▸ EXERCISE GOAL:
When you reach the line below that has "ATOM 2 C CA", start returning lines exactly, and stop after the line that has "HR A 1 2 ? 3.536"; skip the pictures.

Records from a data source
# # # #

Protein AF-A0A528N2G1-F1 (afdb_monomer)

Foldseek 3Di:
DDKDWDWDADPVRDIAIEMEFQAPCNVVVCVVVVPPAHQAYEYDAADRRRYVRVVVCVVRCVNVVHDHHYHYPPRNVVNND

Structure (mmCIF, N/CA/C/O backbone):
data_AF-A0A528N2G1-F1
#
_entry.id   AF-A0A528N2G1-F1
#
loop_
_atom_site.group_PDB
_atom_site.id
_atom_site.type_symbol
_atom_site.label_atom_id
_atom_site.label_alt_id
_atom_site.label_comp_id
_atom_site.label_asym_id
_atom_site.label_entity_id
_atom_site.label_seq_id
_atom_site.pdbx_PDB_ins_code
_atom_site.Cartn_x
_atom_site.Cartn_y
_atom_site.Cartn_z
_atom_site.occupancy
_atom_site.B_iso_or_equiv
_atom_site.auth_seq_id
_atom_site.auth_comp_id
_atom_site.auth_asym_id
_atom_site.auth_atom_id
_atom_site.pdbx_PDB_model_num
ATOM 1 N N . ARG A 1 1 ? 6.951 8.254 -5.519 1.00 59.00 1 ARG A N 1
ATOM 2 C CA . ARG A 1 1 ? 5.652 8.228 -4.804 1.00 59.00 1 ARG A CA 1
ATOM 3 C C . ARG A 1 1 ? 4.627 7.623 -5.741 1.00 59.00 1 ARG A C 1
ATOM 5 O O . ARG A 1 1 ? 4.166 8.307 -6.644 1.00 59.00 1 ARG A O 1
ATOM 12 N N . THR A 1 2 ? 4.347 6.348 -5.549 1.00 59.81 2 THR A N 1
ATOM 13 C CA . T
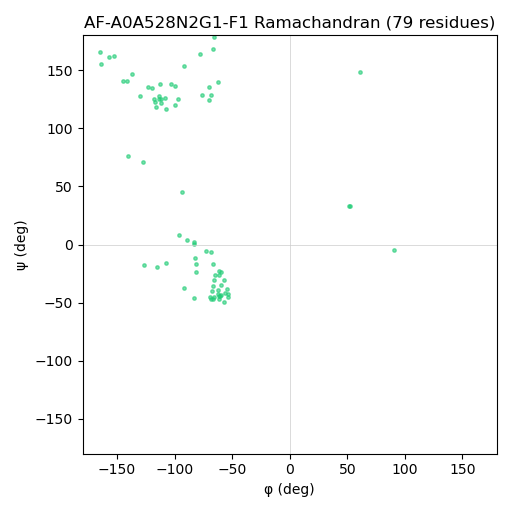HR A 1 2 ? 3.536 5.510 -6.434 1.00 59.81 2 THR A CA 1
ATOM 14 C C . THR A 1 2 ? 2.686 4.612 -5.547 1.00 59.81 2 THR A C 1
ATOM 16 O O . THR A 1 2 ? 3.021 3.464 -5.291 1.00 59.81 2 THR A O 1
ATOM 19 N N . ALA A 1 3 ? 1.647 5.204 -4.968 1.00 87.69 3 ALA A N 1
ATOM 20 C CA . ALA A 1 3 ? 0.585 4.497 -4.269 1.00 87.69 3 ALA A CA 1
ATOM 21 C C . ALA A 1 3 ? -0.609 5.442 -4.103 1.00 87.69 3 ALA A C 1
ATOM 23 O O . ALA A 1 3 ? -0.434 6.667 -4.075 1.00 87.69 3 ALA A O 1
ATOM 24 N N . ALA A 1 4 ? -1.807 4.887 -3.963 1.00 95.88 4 ALA A N 1
ATOM 25 C CA . ALA A 1 4 ? -3.000 5.646 -3.598 1.00 95.88 4 ALA A CA 1
ATOM 26 C C . ALA A 1 4 ? -3.823 4.888 -2.555 1.00 95.88 4 ALA A C 1
ATOM 28 O O . ALA A 1 4 ? -3.886 3.662 -2.576 1.00 95.88 4 ALA A O 1
ATOM 29 N N . LEU A 1 5 ? -4.477 5.628 -1.660 1.00 97.06 5 LEU A N 1
ATOM 30 C CA . LEU A 1 5 ? -5.441 5.097 -0.700 1.00 97.06 5 LEU A CA 1
ATOM 31 C C . LEU A 1 5 ? -6.841 5.540 -1.123 1.00 97.06 5 LEU A C 1
ATOM 33 O O . LEU A 1 5 ? -7.081 6.733 -1.313 1.00 97.06 5 LEU A O 1
ATOM 37 N N . ILE A 1 6 ? -7.754 4.588 -1.271 1.00 97.75 6 ILE A N 1
ATOM 38 C CA . ILE A 1 6 ? -9.143 4.833 -1.638 1.00 97.75 6 ILE A CA 1
ATOM 39 C C . ILE A 1 6 ? -10.008 4.373 -0.477 1.00 97.75 6 ILE A C 1
ATOM 41 O O . ILE A 1 6 ? -9.974 3.207 -0.091 1.00 97.75 6 ILE A O 1
ATOM 45 N N . GLU A 1 7 ? -10.812 5.289 0.052 1.00 97.50 7 GLU A N 1
ATOM 46 C CA . GLU A 1 7 ? -11.790 4.985 1.086 1.00 97.50 7 GLU A CA 1
ATOM 47 C C . GLU A 1 7 ? -13.199 5.273 0.571 1.00 97.50 7 GLU A C 1
ATOM 49 O O . GLU A 1 7 ? -13.515 6.388 0.150 1.00 97.50 7 GLU A O 1
ATOM 54 N N . ARG A 1 8 ? -14.073 4.270 0.643 1.00 97.81 8 ARG A N 1
ATOM 55 C CA . ARG A 1 8 ? -15.519 4.471 0.545 1.00 97.81 8 ARG A CA 1
ATOM 56 C C . ARG A 1 8 ? -16.088 4.522 1.953 1.00 97.81 8 ARG A C 1
ATOM 58 O O . ARG A 1 8 ? -15.921 3.573 2.710 1.00 97.81 8 ARG A O 1
ATOM 65 N N . ILE A 1 9 ? -16.808 5.595 2.265 1.00 97.50 9 ILE A N 1
ATOM 66 C CA . ILE A 1 9 ? -17.496 5.783 3.545 1.00 97.50 9 ILE A CA 1
ATOM 67 C C . ILE A 1 9 ? -18.998 5.614 3.298 1.00 97.50 9 ILE A C 1
ATOM 69 O O . ILE A 1 9 ? -19.594 6.364 2.524 1.00 97.50 9 ILE A O 1
ATOM 73 N N . ALA A 1 10 ? -19.604 4.597 3.904 1.00 97.
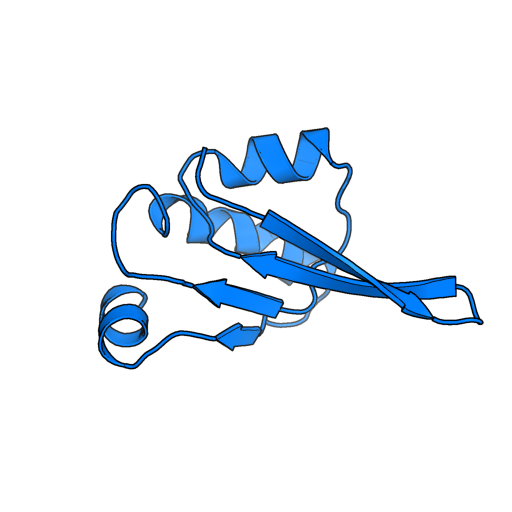56 10 ALA A N 1
ATOM 74 C CA . ALA A 1 10 ? -21.040 4.359 3.838 1.00 97.56 10 ALA A CA 1
ATOM 75 C C . ALA A 1 10 ? -21.810 5.300 4.783 1.00 97.56 10 ALA A C 1
ATOM 77 O O . ALA A 1 10 ? -21.245 5.895 5.697 1.00 97.56 10 ALA A O 1
ATOM 78 N N . ALA A 1 11 ? -23.127 5.419 4.585 1.00 97.44 11 ALA A N 1
ATOM 79 C CA . ALA A 1 11 ? -23.976 6.314 5.380 1.00 97.44 11 ALA A CA 1
ATOM 80 C C . ALA A 1 11 ? -24.008 5.966 6.883 1.00 97.44 11 ALA A C 1
ATOM 82 O O . ALA A 1 11 ? -24.232 6.844 7.709 1.00 97.44 11 ALA A O 1
ATOM 83 N N . ASN A 1 12 ? -23.769 4.701 7.238 1.00 96.88 12 ASN A N 1
ATOM 84 C CA . ASN A 1 12 ? -23.660 4.234 8.623 1.00 96.88 12 ASN A CA 1
ATOM 85 C C . ASN A 1 12 ? -22.258 4.441 9.232 1.00 96.88 12 ASN A C 1
ATOM 87 O O . ASN A 1 12 ? -22.045 4.085 
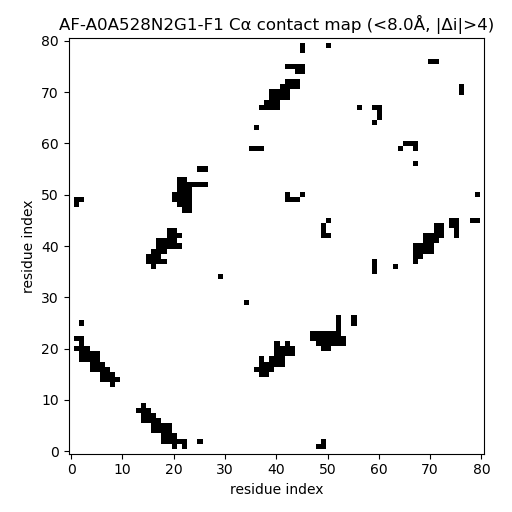10.386 1.00 96.88 12 ASN A O 1
ATOM 91 N N . GLY A 1 13 ? -21.315 5.007 8.473 1.00 95.50 13 GL
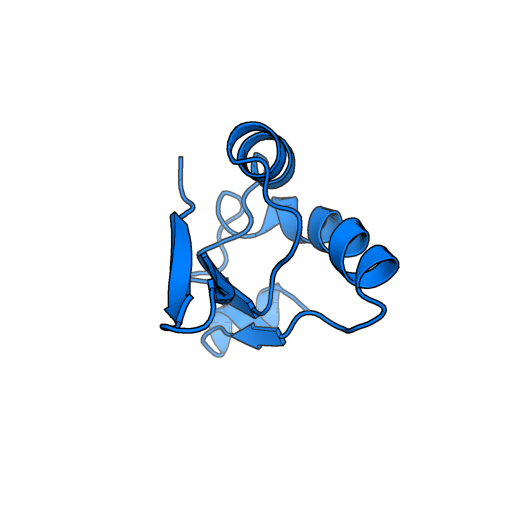Y A N 1
ATOM 92 C CA . GLY A 1 13 ? -19.934 5.231 8.896 1.00 95.50 13 GLY A CA 1
ATOM 93 C C . GLY A 1 13 ? -18.971 4.085 8.579 1.00 95.50 13 GLY A C 1
ATOM 94 O O . GLY A 1 13 ? -17.767 4.263 8.775 1.00 95.50 13 GLY A O 1
ATOM 95 N N . ASP A 1 14 ? -19.453 2.953 8.053 1.00 95.88 14 ASP A N 1
ATOM 96 C CA . ASP A 1 14 ? -18.580 1.847 7.658 1.00 95.88 14 ASP A CA 1
ATOM 97 C C . ASP A 1 14 ? -17.624 2.284 6.548 1.00 95.88 14 ASP A C 1
ATOM 99 O O . ASP A 1 14 ? -18.003 3.000 5.613 1.00 95.88 14 ASP A O 1
ATOM 103 N N . ARG A 1 15 ? -16.375 1.825 6.643 1.00 96.38 15 ARG A N 1
ATOM 104 C CA . ARG A 1 15 ? -15.328 2.122 5.667 1.00 96.38 15 ARG A CA 1
ATOM 105 C C . ARG A 1 15 ? -14.923 0.878 4.897 1.00 96.38 15 ARG A C 1
ATOM 107 O O . ARG A 1 15 ? -14.737 -0.186 5.484 1.00 96.38 15 ARG A O 1
ATOM 114 N N . THR A 1 16 ? -14.745 1.055 3.595 1.00 97.25 16 THR A N 1
ATOM 115 C CA . THR A 1 16 ? -14.016 0.123 2.735 1.00 97.25 16 THR A CA 1
ATOM 116 C C . THR A 1 16 ? -12.739 0.805 2.274 1.00 97.25 16 THR A C 1
ATOM 118 O O . THR A 1 16 ? -12.817 1.866 1.651 1.00 97.25 16 THR A O 1
ATOM 121 N N . THR A 1 17 ? -11.592 0.205 2.567 1.00 97.81 17 THR A N 1
ATOM 122 C CA . THR A 1 17 ? -10.264 0.761 2.313 1.00 97.81 17 THR A CA 1
ATOM 123 C C . THR A 1 17 ? -9.511 -0.106 1.311 1.00 97.81 17 THR A C 1
ATOM 125 O O . THR A 1 17 ? -9.221 -1.272 1.572 1.00 97.81 17 THR A O 1
ATOM 128 N N . VAL A 1 18 ? -9.159 0.480 0.168 1.00 98.31 18 VAL A N 1
ATOM 129 C CA . VAL A 1 18 ? -8.381 -0.170 -0.893 1.00 98.31 18 VAL A CA 1
ATOM 130 C C . VAL A 1 18 ? -7.093 0.605 -1.122 1.00 98.31 18 VAL A C 1
ATOM 132 O O . VAL A 1 18 ? -7.108 1.832 -1.219 1.00 98.31 18 VAL A O 1
ATOM 135 N N . VAL A 1 19 ? -5.981 -0.114 -1.229 1.00 98.19 19 VAL A N 1
ATOM 136 C CA . VAL A 1 19 ? -4.683 0.465 -1.589 1.00 98.19 19 VAL A CA 1
ATOM 137 C C . VAL A 1 19 ? -4.366 0.142 -3.046 1.00 98.19 19 VAL A C 1
ATOM 139 O O . VAL A 1 19 ? -4.580 -0.982 -3.494 1.00 98.19 19 VAL A O 1
ATOM 142 N N . ILE A 1 20 ? -3.843 1.118 -3.783 1.00 98.38 20 ILE A N 1
ATOM 143 C CA . ILE A 1 20 ? -3.207 0.902 -5.083 1.00 98.38 20 ILE A CA 1
ATOM 144 C C . ILE A 1 20 ? -1.697 0.884 -4.867 1.00 98.38 20 ILE A C 1
ATOM 146 O O . ILE A 1 20 ? -1.158 1.897 -4.426 1.00 98.38 20 ILE A O 1
ATOM 150 N N . ASP A 1 21 ? -1.062 -0.235 -5.219 1.00 98.19 21 ASP A N 1
ATOM 151 C CA . ASP A 1 21 ? 0.368 -0.545 -5.094 1.00 98.19 21 ASP A CA 1
ATOM 152 C C . ASP A 1 21 ? 0.934 -0.549 -3.658 1.00 98.19 21 ASP A C 1
ATOM 154 O O . ASP A 1 21 ? 0.526 0.199 -2.773 1.00 98.19 21 ASP A O 1
ATOM 158 N N . THR A 1 22 ? 1.933 -1.402 -3.420 1.00 97.44 22 THR A N 1
ATOM 159 C CA . THR A 1 22 ? 2.669 -1.493 -2.148 1.00 97.44 22 THR A CA 1
ATOM 160 C C . THR A 1 22 ? 4.166 -1.390 -2.424 1.00 97.44 22 THR A C 1
ATOM 162 O O . THR A 1 22 ? 4.908 -2.374 -2.351 1.00 97.44 22 THR A O 1
ATOM 165 N N . GLY A 1 23 ? 4.609 -0.192 -2.805 1.00 96.81 23 GLY A N 1
ATOM 166 C CA . GLY A 1 23 ? 6.025 0.125 -2.991 1.00 96.81 23 GLY A CA 1
ATOM 167 C C . GLY A 1 23 ? 6.833 0.087 -1.683 1.00 96.81 23 GLY A C 1
ATOM 168 O O . GLY A 1 23 ? 6.267 -0.124 -0.611 1.00 96.81 23 GLY A O 1
ATOM 169 N N . PRO A 1 24 ? 8.154 0.329 -1.734 1.00 96.88 24 PRO A N 1
ATOM 170 C CA . PRO A 1 24 ? 9.046 0.230 -0.568 1.00 96.88 24 PRO A CA 1
ATOM 171 C C . PRO A 1 24 ? 8.676 1.168 0.596 1.00 96.88 24 PRO A C 1
ATOM 173 O O . PRO A 1 24 ? 8.985 0.868 1.744 1.00 96.88 24 PRO A O 1
ATOM 176 N N . ASP A 1 25 ? 7.973 2.268 0.319 1.00 96.44 25 ASP A N 1
ATOM 177 C CA . ASP A 1 25 ? 7.550 3.242 1.334 1.00 96.44 25 ASP A CA 1
ATOM 178 C C . ASP A 1 25 ? 6.173 2.913 1.951 1.00 96.44 25 ASP A C 1
ATOM 180 O O . ASP A 1 25 ? 5.636 3.708 2.727 1.00 96.44 25 ASP A O 1
ATOM 184 N N . PHE A 1 26 ? 5.551 1.784 1.589 1.00 97.19 26 PHE A N 1
ATOM 185 C CA . PHE A 1 26 ? 4.159 1.468 1.936 1.00 97.19 26 PHE A CA 1
ATOM 186 C C . PHE A 1 26 ? 3.882 1.565 3.444 1.00 97.19 26 PHE A C 1
ATOM 188 O O . PHE A 1 26 ? 2.906 2.200 3.852 1.00 97.19 26 PHE A O 1
ATOM 195 N N . ARG A 1 27 ? 4.764 1.022 4.292 1.00 96.25 27 ARG A N 1
ATOM 196 C CA . ARG A 1 27 ? 4.632 1.132 5.752 1.00 96.25 27 ARG A CA 1
ATOM 197 C C . ARG A 1 27 ? 4.567 2.579 6.230 1.00 96.25 27 ARG A C 1
ATOM 199 O O . ARG A 1 27 ? 3.686 2.921 7.018 1.00 96.2
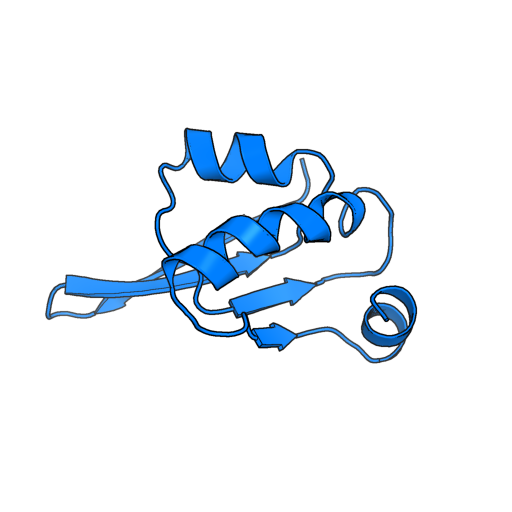5 27 ARG A O 1
ATOM 206 N N . GLU A 1 28 ? 5.497 3.420 5.785 1.00 96.88 28 GLU A N 1
ATOM 207 C CA . GLU A 1 28 ? 5.540 4.831 6.180 1.00 96.88 28 GLU A CA 1
ATOM 208 C C . GLU A 1 28 ? 4.268 5.554 5.723 1.00 96.88 28 GLU A C 1
ATOM 210 O O . GLU A 1 28 ? 3.650 6.279 6.503 1.00 96.88 28 GLU A O 1
ATOM 215 N N . GLN A 1 29 ? 3.814 5.284 4.498 1.00 96.69 29 GLN A N 1
ATOM 216 C CA . GLN A 1 29 ? 2.588 5.858 3.946 1.00 96.69 29 GLN A CA 1
ATOM 217 C C . GLN A 1 29 ? 1.343 5.468 4.760 1.00 96.69 29 GLN A C 1
ATOM 219 O O . GLN A 1 29 ? 0.529 6.337 5.074 1.00 96.69 29 GLN A O 1
ATOM 224 N N . MET A 1 30 ? 1.203 4.196 5.152 1.00 96.81 30 MET A N 1
ATOM 225 C CA . MET A 1 30 ? 0.074 3.735 5.973 1.00 96.81 30 MET A CA 1
ATOM 226 C C . MET A 1 30 ? 0.097 4.326 7.386 1.00 96.81 30 MET A C 1
ATOM 228 O O . MET A 1 30 ? -0.959 4.655 7.931 1.00 96.81 30 MET A O 1
ATOM 232 N N . LEU A 1 31 ? 1.287 4.505 7.971 1.00 96.06 31 LEU A N 1
ATOM 233 C CA . LEU A 1 31 ? 1.447 5.163 9.269 1.00 96.06 31 LEU A CA 1
ATOM 234 C C . LEU A 1 31 ? 1.065 6.646 9.200 1.00 96.06 31 LEU A C 1
ATOM 236 O O . LEU A 1 31 ? 0.301 7.108 10.047 1.00 96.06 31 LEU A O 1
ATOM 240 N N . LEU A 1 32 ? 1.541 7.371 8.182 1.00 96.69 32 LEU A N 1
ATOM 241 C CA . LEU A 1 32 ? 1.222 8.787 7.969 1.00 96.69 32 LEU A CA 1
ATOM 242 C C . LEU A 1 32 ? -0.274 9.017 7.730 1.00 96.69 32 LEU A C 1
ATOM 244 O O . LEU A 1 32 ? -0.836 9.983 8.240 1.00 96.69 32 LEU A O 1
ATOM 248 N N . ALA A 1 33 ? -0.926 8.118 6.990 1.00 95.69 33 ALA A N 1
ATOM 249 C CA . ALA A 1 33 ? -2.364 8.167 6.737 1.00 95.69 33 ALA A CA 1
ATOM 250 C C . ALA A 1 33 ? -3.214 7.558 7.873 1.00 95.69 33 ALA A C 1
ATOM 252 O O . ALA A 1 33 ? -4.436 7.506 7.761 1.00 95.69 33 ALA A O 1
ATOM 253 N N . ALA A 1 34 ? -2.587 7.097 8.964 1.00 95.81 34 ALA A N 1
ATOM 254 C CA . ALA A 1 34 ? -3.238 6.454 10.105 1.00 95.81 34 ALA A CA 1
ATOM 255 C C . ALA A 1 34 ? -4.171 5.280 9.727 1.00 95.81 34 ALA A C 1
ATOM 257 O O . ALA A 1 34 ? -5.169 5.026 10.407 1.00 95.81 34 ALA A O 1
ATOM 258 N N . VAL A 1 35 ? -3.831 4.532 8.672 1.00 96.44 35 VAL A N 1
ATOM 259 C CA . VAL A 1 35 ? -4.639 3.410 8.176 1.00 96.44 35 VAL A CA 1
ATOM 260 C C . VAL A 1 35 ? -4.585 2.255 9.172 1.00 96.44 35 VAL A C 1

# # # #

▸ TASK SOLUTION:
ATOM 2 C CA . ARG A 1 1 ? 5.652 8.228 -4.804 1.00 59.00 1 ARG A CA 1
ATOM 3 C C . ARG A 1 1 ? 4.627 7.623 -5.741 1.00 59.00 1 ARG A C 1
ATOM 5 O O . ARG A 1 1 ? 4.166 8.307 -6.644 1.00 59.00 1 ARG A O 1
ATOM 12 N N . THR A 1 2 ? 4.347 6.348 -5.549 1.00 59.81 2 THR A N 1
ATOM 13 C CA . T
HR A 1 2 ? 3.536 5.510 -6.434 1.00 59.81 2 THR A CA 1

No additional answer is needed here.